If all taxes and other legal charges were duly paid, a sworn translation in Brazil via a translation agency should cost you at least 20% more, and yet provided the agency had absolutely no internal costs, and made no profit whatsoever. On the other hand, some Certified Public Translators, usually for tax reasons as well, operate as translation firms (which might include agenting as well), however their net fees as sworn translators should be exactly the same as prescribed by law.

In order to stay on the right track, make sure you are in direct contact with a Certified Public Translator listed with their respective Junta Comercial. Links to all online directories are available under #4 on this page.

8. A Certified Public Translator is asking me for a partial or full payment in advance. Is it normal? Can I trust them?

Yes, it is normal, because sworn translations don't often lead to a constant business relationship. Exceptions are, of course, law firms, some investment brokers, document expediters, and others whose specialized work often depends on them.

The problem with one-off sworn translation clients is that, unfortunately, some of them send electronic files, or perhaps copies - easy and cheap to get - to more than one Public Translator, ordering them to do the job. The first one who delivers gets paid, and all the others who also did the job simply get brushed off. Some clients - for no stated reason - simply vanish, leaving the translator with the "original" and the job done.

Regarding trust, all sworn translators have a license to keep, and their wherabouts are known. Maybe that's why there aren't any Brazilian Public Translators outside Brazil. Now and then we are required to submit our records of good standing to the supervising agency. While a formal complaint might take a while in its due process, nowadays anything on the web exposing fraud by a Public Translator would be devastating to their business.

The same reason is why the law prescribes that payment is due as soon as the sworn translation is made available to the requesting party.

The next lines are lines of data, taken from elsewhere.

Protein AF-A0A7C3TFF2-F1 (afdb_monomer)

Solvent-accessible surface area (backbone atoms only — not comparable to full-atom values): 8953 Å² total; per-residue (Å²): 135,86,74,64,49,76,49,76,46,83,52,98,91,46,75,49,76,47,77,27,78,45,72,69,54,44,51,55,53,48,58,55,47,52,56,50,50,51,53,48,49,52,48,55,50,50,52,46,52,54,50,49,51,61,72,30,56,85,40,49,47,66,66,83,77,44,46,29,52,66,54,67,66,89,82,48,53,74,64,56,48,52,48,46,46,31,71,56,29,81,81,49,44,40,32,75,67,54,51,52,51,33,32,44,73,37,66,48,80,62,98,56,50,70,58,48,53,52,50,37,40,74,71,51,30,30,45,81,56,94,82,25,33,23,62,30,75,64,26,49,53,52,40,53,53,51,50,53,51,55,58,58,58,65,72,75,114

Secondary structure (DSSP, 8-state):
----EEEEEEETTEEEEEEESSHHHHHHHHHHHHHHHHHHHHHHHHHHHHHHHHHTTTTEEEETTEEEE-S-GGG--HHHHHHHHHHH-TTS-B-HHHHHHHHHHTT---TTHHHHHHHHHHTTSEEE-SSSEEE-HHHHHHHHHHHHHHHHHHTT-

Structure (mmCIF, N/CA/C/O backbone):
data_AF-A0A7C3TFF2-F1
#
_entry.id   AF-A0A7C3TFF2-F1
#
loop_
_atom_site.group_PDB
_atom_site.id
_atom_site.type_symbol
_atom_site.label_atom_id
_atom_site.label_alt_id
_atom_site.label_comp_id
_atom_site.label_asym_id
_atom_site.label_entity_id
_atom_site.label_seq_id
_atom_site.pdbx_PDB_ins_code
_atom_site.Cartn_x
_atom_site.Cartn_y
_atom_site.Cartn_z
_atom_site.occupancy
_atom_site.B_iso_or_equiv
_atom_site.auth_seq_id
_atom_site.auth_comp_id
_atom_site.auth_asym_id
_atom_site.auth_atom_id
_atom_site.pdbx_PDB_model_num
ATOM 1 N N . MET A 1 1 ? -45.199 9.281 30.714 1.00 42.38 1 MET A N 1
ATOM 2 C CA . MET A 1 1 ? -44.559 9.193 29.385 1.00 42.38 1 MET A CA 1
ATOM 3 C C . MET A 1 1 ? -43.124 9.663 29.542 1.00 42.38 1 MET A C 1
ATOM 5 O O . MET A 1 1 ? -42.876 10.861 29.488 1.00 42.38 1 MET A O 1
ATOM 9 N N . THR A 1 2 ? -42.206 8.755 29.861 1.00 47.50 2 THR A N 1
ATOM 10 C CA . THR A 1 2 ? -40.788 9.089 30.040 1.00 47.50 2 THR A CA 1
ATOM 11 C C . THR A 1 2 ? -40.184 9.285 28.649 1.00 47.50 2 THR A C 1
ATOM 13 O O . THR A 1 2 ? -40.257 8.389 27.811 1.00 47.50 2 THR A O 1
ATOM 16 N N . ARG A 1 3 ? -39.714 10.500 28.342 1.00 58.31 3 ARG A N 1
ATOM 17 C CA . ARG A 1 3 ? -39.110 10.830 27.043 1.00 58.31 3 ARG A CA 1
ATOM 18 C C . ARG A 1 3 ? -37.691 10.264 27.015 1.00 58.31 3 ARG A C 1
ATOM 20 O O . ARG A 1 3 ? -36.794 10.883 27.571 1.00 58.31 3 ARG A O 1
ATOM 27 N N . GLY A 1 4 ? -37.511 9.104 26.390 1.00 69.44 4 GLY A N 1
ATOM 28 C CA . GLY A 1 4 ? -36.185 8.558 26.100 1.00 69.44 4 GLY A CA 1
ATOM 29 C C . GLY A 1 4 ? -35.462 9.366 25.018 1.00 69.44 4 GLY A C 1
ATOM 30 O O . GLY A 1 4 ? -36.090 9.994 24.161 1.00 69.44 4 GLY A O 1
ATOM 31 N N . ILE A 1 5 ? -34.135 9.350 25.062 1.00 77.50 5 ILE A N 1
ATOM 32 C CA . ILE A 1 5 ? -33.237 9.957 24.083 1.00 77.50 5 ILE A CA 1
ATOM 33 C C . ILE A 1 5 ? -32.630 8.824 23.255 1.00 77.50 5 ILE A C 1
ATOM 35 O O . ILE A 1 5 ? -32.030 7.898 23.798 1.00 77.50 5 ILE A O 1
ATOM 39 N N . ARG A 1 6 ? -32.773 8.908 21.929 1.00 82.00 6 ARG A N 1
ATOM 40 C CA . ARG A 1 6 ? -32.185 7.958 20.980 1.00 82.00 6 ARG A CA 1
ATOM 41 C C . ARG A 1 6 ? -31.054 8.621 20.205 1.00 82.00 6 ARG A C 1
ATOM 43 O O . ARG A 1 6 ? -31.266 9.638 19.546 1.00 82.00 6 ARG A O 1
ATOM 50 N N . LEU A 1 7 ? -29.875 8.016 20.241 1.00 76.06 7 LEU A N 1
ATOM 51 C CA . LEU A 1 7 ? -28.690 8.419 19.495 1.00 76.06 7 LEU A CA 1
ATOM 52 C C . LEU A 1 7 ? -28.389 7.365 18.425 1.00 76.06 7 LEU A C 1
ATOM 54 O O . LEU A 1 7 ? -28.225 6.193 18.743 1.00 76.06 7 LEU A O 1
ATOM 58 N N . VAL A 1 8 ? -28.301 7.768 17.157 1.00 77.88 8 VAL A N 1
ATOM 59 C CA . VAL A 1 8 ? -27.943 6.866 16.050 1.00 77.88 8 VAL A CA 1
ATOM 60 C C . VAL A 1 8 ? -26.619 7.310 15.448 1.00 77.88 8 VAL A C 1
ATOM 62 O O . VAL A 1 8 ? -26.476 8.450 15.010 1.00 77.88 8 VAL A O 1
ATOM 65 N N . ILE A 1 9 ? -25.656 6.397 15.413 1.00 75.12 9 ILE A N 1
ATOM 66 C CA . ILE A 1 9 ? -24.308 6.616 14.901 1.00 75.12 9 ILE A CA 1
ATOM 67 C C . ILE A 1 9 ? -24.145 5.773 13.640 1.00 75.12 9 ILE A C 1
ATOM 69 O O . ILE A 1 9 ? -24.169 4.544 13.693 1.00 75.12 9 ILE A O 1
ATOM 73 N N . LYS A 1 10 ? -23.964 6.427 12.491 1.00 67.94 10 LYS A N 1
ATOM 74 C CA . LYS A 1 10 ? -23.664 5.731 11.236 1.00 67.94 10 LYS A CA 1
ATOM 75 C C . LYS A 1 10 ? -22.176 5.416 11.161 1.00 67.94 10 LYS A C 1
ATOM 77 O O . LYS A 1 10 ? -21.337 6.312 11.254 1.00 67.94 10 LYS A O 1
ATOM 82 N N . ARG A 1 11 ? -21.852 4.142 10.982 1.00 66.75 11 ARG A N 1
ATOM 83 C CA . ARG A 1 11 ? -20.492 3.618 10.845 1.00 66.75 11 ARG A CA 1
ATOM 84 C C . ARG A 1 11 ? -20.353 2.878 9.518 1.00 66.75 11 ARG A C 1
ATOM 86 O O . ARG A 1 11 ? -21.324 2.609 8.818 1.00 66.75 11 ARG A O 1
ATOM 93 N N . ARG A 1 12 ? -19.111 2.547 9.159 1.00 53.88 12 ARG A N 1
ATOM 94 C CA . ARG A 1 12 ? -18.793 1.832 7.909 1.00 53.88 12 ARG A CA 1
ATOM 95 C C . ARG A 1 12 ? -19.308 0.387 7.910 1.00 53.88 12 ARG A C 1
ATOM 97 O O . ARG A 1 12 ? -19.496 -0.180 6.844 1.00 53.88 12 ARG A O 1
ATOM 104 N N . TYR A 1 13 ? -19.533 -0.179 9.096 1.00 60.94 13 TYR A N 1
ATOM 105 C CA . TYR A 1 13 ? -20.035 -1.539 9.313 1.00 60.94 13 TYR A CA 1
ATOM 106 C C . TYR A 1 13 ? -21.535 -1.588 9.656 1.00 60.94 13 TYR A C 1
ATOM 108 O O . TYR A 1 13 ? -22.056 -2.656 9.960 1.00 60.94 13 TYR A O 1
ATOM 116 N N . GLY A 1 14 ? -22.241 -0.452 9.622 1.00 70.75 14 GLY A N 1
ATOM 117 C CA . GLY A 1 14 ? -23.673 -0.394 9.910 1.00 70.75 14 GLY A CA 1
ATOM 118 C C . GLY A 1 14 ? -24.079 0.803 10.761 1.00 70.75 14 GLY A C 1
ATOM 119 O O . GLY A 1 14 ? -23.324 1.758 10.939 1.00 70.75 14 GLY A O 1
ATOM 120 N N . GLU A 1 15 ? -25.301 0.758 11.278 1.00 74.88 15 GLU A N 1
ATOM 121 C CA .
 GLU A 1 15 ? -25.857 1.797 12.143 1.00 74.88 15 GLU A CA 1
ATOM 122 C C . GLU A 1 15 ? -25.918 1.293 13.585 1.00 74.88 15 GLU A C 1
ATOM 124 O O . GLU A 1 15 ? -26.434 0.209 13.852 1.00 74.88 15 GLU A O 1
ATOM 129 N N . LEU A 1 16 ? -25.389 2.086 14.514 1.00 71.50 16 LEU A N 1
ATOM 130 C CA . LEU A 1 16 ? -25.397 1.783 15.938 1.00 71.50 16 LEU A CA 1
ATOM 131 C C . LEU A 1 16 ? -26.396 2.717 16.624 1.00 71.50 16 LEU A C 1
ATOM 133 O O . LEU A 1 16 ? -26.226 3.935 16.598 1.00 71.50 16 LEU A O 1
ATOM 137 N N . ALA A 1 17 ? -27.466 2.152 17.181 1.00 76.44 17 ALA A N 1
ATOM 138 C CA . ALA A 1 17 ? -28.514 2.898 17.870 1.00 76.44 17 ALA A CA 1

9. I am really in a rush! The place where I'll be submitting my documents with sworn translations will accept them submitted provisionally (or permanently - it doesn't matter) in electronic format, so that I'll have more time to send them in hard copy. Can I get them converted into electronic files?

As previously mentioned, the law was passed decades before the dawn of computer age. Of course, after you get your sworn translation in hard copy, there is nothing to prevent you from scanning it into, say, a PDF file. However in this case logistic issues apparently require the Public Translator to do it for you.

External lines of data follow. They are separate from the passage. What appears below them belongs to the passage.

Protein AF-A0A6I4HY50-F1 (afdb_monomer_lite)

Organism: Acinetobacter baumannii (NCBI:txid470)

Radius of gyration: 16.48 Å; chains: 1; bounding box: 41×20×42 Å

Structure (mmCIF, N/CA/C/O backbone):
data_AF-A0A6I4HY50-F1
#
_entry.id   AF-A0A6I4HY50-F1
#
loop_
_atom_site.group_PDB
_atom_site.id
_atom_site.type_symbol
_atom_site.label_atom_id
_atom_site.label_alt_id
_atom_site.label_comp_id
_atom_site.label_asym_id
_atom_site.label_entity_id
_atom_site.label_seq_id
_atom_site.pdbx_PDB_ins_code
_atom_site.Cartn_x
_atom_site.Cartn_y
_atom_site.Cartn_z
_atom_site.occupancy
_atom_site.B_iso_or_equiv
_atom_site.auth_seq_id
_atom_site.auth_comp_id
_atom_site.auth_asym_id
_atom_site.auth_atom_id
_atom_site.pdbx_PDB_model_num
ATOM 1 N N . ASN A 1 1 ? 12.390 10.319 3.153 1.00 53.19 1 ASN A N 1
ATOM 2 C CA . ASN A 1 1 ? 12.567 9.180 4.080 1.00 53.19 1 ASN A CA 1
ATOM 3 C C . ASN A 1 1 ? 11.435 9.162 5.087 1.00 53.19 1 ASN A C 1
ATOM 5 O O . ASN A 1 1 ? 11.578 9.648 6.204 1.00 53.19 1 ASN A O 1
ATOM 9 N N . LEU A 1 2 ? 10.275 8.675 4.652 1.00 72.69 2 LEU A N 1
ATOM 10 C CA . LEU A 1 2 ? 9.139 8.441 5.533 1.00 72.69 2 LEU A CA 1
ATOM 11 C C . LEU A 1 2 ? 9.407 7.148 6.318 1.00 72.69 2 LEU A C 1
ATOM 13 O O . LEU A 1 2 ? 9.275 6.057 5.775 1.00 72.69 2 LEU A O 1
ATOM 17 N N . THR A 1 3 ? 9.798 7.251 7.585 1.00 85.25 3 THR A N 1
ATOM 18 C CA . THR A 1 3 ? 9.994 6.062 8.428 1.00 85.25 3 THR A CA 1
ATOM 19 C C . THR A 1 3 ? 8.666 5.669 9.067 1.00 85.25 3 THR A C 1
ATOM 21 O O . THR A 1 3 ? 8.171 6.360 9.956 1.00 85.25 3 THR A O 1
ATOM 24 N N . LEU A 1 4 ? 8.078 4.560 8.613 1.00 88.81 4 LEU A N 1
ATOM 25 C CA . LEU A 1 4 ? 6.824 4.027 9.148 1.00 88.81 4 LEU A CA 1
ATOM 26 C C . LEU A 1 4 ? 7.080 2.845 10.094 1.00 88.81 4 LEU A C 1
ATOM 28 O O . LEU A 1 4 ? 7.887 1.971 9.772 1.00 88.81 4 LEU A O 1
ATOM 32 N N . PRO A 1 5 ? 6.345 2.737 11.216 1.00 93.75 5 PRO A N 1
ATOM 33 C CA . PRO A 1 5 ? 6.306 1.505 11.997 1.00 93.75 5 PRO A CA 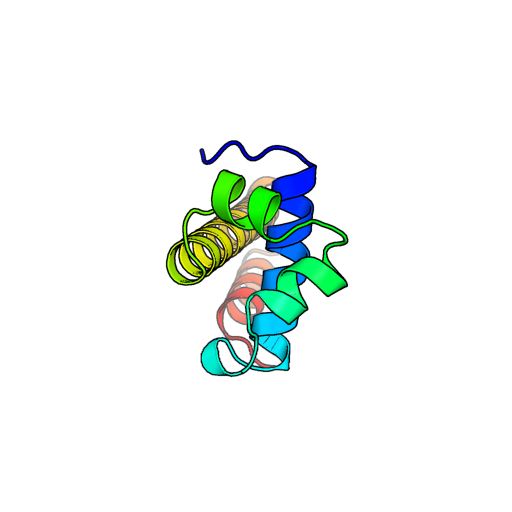1
ATOM 34 C C . PRO A 1 5 ? 5.849 0.320 11.137 1.00 93.75 5 PRO A C 1
ATOM 36 O O . PRO A 1 5 ? 4.971 0.475 10.287 1.00 93.75 5 PRO A O 1
ATOM 39 N N . THR A 1 6 ? 6.338 -0.891 11.415 1.00 94.06 6 THR A N 1
ATOM 40 C CA . THR A 1 6 ? 5.993 -2.112 10.654 1.00 94.06 6 THR A CA 1
ATOM 41 C C . THR A 1 6 ? 4.483 -2.319 10.500 1.00 94.06 6 THR A C 1
ATOM 43 O O . THR A 1 6 ? 4.004 -2.687 9.429 1.00 94.06 6 THR A O 1
ATOM 46 N N . ARG A 1 7 ? 3.701 -2.027 11.551 1.00 95.00 7 ARG A N 1
ATOM 47 C CA . ARG A 1 7 ? 2.231 -2.102 11.494 1.00 95.00 7 ARG A CA 1
ATOM 48 C C . ARG A 1 7 ? 1.620 -1.071 10.545 1.00 95.00 7 ARG A C 1
ATOM 50 O O . ARG A 1 7 ? 0.696 -1.413 9.817 1.00 95.00 7 ARG A O 1
ATOM 57 N N . ALA A 1 8 ? 2.137 0.155 10.519 1.00 96.81 8 ALA A N 1
ATOM 58 C CA . ALA A 1 8 ? 1.682 1.177 9.581 1.00 96.81 8 ALA A CA 1
ATOM 59 C C . ALA A 1 8 ? 2.060 0.798 8.139 1.00 96.81 8 ALA A C 1
ATOM 61 O O . ALA A 1 8 ? 1.236 0.923 7.238 1.00 96.81 8 ALA A O 1
ATOM 62 N N . LEU A 1 9 ? 3.253 0.232 7.926 1.00 96.69 9 LEU A N 1
ATOM 63 C CA . LEU A 1 9 ? 3.665 -0.275 6.616 1.00 96.69 9 LEU A CA 1
ATOM 64 C C . LEU A 1 9 ? 2.758 -1.416 6.114 1.00 96.69 9 LEU A C 1
ATOM 66 O O . LEU A 1 9 ? 2.420 -1.438 4.931 1.00 96.69 9 LEU A O 1
ATOM 70 N N . LYS A 1 10 ? 2.306 -2.323 6.998 1.00 96.75 10 LYS A N 1
ATOM 71 C CA . LYS A 1 10 ? 1.301 -3.351 6.651 1.00 96.75 10 LYS A CA 1
ATOM 72 C C . LYS A 1 10 ? 0.023 -2.700 6.117 1.00 96.75 10 LYS A C 1
ATOM 74 O O . LYS A 1 10 ? -0.431 -3.075 5.043 1.00 96.75 10 LYS A O 1
ATOM 79 N N . VAL A 1 11 ? -0.499 -1.684 6.812 1.00 98.19 11 VAL A N 1
ATOM 80 C CA . VAL A 1 11 ? -1.701 -0.953 6.370 1.00 98.19 11 VAL A CA 1
ATOM 81 C C . VAL A 1 11 ? -1.477 -0.293 5.011 1.00 98.19 11 VAL A C 1
ATOM 83 O O . VAL A 1 11 ? -2.347 -0.386 4.151 1.00 98.19 11 VAL A O 1
ATOM 86 N N . VAL A 1 12 ? -0.319 0.334 4.782 1.00 98.31 12 VAL A N 1
ATOM 87 C CA . VAL A 1 12 ? 0.016 0.947 3.484 1.00 98.31 12 VAL A CA 1
ATOM 88 C C . VAL A 1 12 ? 0.004 -0.093 2.362 1.00 98.31 12 VAL A C 1
ATOM 90 O O . VAL A 1 12 ? -0.637 0.131 1.340 1.00 98.31 12 VAL A O 1
ATOM 93 N N . ASN A 1 13 ? 0.631 -1.254 2.561 1.00 97.62 13 ASN A N 1
ATOM 94 C CA . ASN A 1 13 ? 0.644 -2.329 1.564 1.00 97.62 13 ASN A CA 1
ATOM 95 C C . ASN A 1 13 ? -0.760 -2.851 1.246 1.00 97.62 13 ASN A C 1
ATOM 97 O O . ASN A 1 13 ? -1.133 -2.928 0.077 1.00 97.62 13 ASN A O 1
ATOM 101 N N . THR A 1 14 ? -1.556 -3.143 2.277 1.00 98.06 14 THR A N 1
ATOM 102 C CA . THR A 1 14 ? -2.953 -3.567 2.113 1.00 98.06 14 THR A CA 1
ATOM 103 C C . THR A 1 14 ? -3.778 -2.496 1.394 1.00 98.06 14 THR A C 1
ATOM 105 O O . THR A 1 14 ? -4.612 -2.805 0.545 1.00 98.06 14 THR A O 1
ATOM 108 N N . SER A 1 15 ? -3.532 -1.220 1.695 1.00 98.38 15 SER A N 1
ATOM 109 C CA . SER A 1 15 ? -4.254 -0.098 1.089 1.00 98.38 15 SER A CA 1
ATOM 110 C C . SER A 1 15 ? -3.912 0.083 -0.387 1.00 98.38 15 SER A C 1
ATOM 112 O O . SER A 1 15 ? -4.827 0.288 -1.179 1.00 98.38 15 SER A O 1
ATOM 114 N N . ILE A 1 16 ? -2.638 -0.059 -0.776 1.00 98.06 16 ILE A N 1
ATOM 115 C CA . ILE A 1 16 ? -2.210 -0.046 -2.186 1.00 98.06 16 ILE A CA 1
ATOM 116 C C . ILE A 1 16 ? -2.992 -1.098 -2.984 1.00 98.06 16 ILE A C 1
ATOM 118 O O . ILE A 1 16 ? -3.601 -0.768 -4.001 1.00 98.06 16 ILE A O 1
ATOM 122 N N . GLU A 1 17 ? -3.053 -2.341 -2.496 1.00 97.31 17 GLU A N 1
ATOM 123 C CA . GLU A 1 17 ? -3.763 -3.429 -3.183 1.00 97.31 17 GLU A CA 1
ATOM 124 C C . GLU A 1 17 ? -5.276 -3.170 -3.274 1.00 97.31 17 GLU A C 1
ATOM 126 O O . GLU A 1 17 ? -5.892 -3.370 -4.326 1.00 97.31 17 GLU A O 1
ATOM 131 N N . LEU A 1 18 ? -5.891 -2.690 -2.189 1.00 97.94 18 LEU A N 1
ATOM 132 C CA . LEU A 1 18 ? -7.323 -2.390 -2.156 1.00 97.94 18 LEU A CA 1
ATOM 133 C C . LEU A 1 18 ? -7.696 -1.227 -3.077 1.00 97.94 18 LEU A C 1
ATOM 135 O O . LEU A 1 18 ? -8.693 -1.325 -3.796 1.00 97.94 18 LEU A O 1
ATOM 139 N N . PHE A 1 19 ? -6.921 -0.141 -3.065 1.00 97.69 19 PHE A N 1
ATOM 140 C CA . PHE A 1 19 ? -7.162 1.013 -3.928 1.00 97.69 19 PHE A CA 1
ATOM 141 C C . PHE A 1 19 ? -6.963 0.660 -5.399 1.00 97.69 19 PHE A C 1
ATOM 143 O O . PHE A 1 19 ? -7.807 1.042 -6.206 1.00 97.69 19 PHE A O 1
ATOM 150 N N . HIS A 1 20 ? -5.933 -0.123 -5.728 1.00 93.75 20 HIS A N 1
ATOM 151 C CA . HIS A 1 20 ? -5.702 -0.611 -7.087 1.00 93.75 20 HIS A CA 1
ATOM 152 C C . HIS A 1 20 ? -6.880 -1.453 -7.599 1.00 93.75 20 HIS A C 1
ATOM 154 O O . HIS A 1 20 ? -7.410 -1.201 -8.675 1.00 93.75 20 HIS A O 1
ATOM 160 N N . ARG A 1 21 ? -7.360 -2.418 -6.804 1.00 95.38 21 ARG A N 1
ATOM 161 C CA . ARG A 1 21 ? -8.412 -3.349 -7.253 1.00 95.38 21 ARG A CA 1
ATOM 162 C C . ARG A 1 21 ? -9.827 -2.783 -7.234 1.00 95.38 21 ARG A C 1
ATOM 164 O O . ARG A 1 21 ? -10.699 -3.323 -7.907 1.00 95.38 21 ARG A O 1
ATOM 171 N N . ARG A 1 22 ? -10.108 -1.802 -6.374 1.00 95.88 22 ARG A N 1
ATOM 172 C CA . ARG A 1 22 ? -11.492 -1.374 -6.087 1.00 95.88 22 ARG A CA 1
ATOM 173 C C . ARG A 1 22 ? -11.722 0.126 -6.218 1.00 95.88 22 ARG A C 1
ATOM 175 O O . ARG A 1 22 ? -12.870 0.553 -6.160 1.00 95.88 22 ARG A O 1
ATOM 182 N N . GLY A 1 23 ? -10.667 0.915 -6.391 1.00 95.12 23 GLY A N 1
ATOM 183 C CA . GLY A 1 23 ? -10.731 2.368 -6.467 1.00 95.12 23 GLY A CA 1
ATOM 184 C C . GLY A 1 23 ? -10.739 3.048 -5.096 1.00 95.12 23 GLY A C 1
ATOM 185 O O . GLY A 1 23 ? -11.336 2.577 -4.123 1.00 95.12 23 GLY A O 1
ATOM 186 N N . PHE A 1 24 ? -10.093 4.213 -5.027 1.00 97.12 24 PHE A N 1
ATOM 187 C CA . PHE A 1 24 ? -9.935 4.992 -3.797 1.00 97.12 24 PHE A CA 1
ATOM 188 C C . PHE A 1 24 ? -11.273 5.367 -3.151 1.00 97.12 24 PHE A C 1
ATOM 190 O O . PHE A 1 24 ? -11.453 5.166 -1.952 1.00 97.12 24 PHE A O 1
ATOM 197 N N . HIS A 1 25 ? -12.240 5.880 -3.916 1.00 96.88 25 HIS A N 1
ATOM 198 C CA . HIS A 1 25 ? -13.510 6.355 -3.353 1.00 96.88 25 HIS A CA 1
ATOM 199 C C . HIS A 1 25 ? -14.384 5.225 -2.789 1.00 96.88 25 HIS A C 1
ATOM 201 O O . HIS A 1 25 ? -15.058 5.435 -1.784 1.00 96.88 25 HIS A O 1
ATOM 207 N N . ILE A 1 26 ? -14.306 4.020 -3.363 1.00 97.75 26 ILE A N 1
ATOM 208 C CA . ILE A 1 26 ? -15.088 2.849 -2.935 1.00 97.75 26 ILE A CA 1
ATOM 209 C C . ILE A 1 26 ? -14.546 2.247 -1.632 1.00 97.75 26 ILE A C 1
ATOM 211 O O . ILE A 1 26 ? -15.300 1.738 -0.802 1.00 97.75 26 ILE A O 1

Most Public Translators will hand-sign, manually stamp and initial the sworn translations they issue, so at this time there is no way of issuing a complete electronic document other than scanning the final output. It will be up to you to negotiate with your chosen Public Translator if they can scan it into an electronic file and e-mail or otherwise send it electronically to you. The cost of this is to be agreed between you, and it is completely deregulated. Keep in mind that the translator might not have a scanner, requiring this to be done by someone else.

It is worth observing that you are expected to have paid for a sworn translation before receiving an electronic copy of it.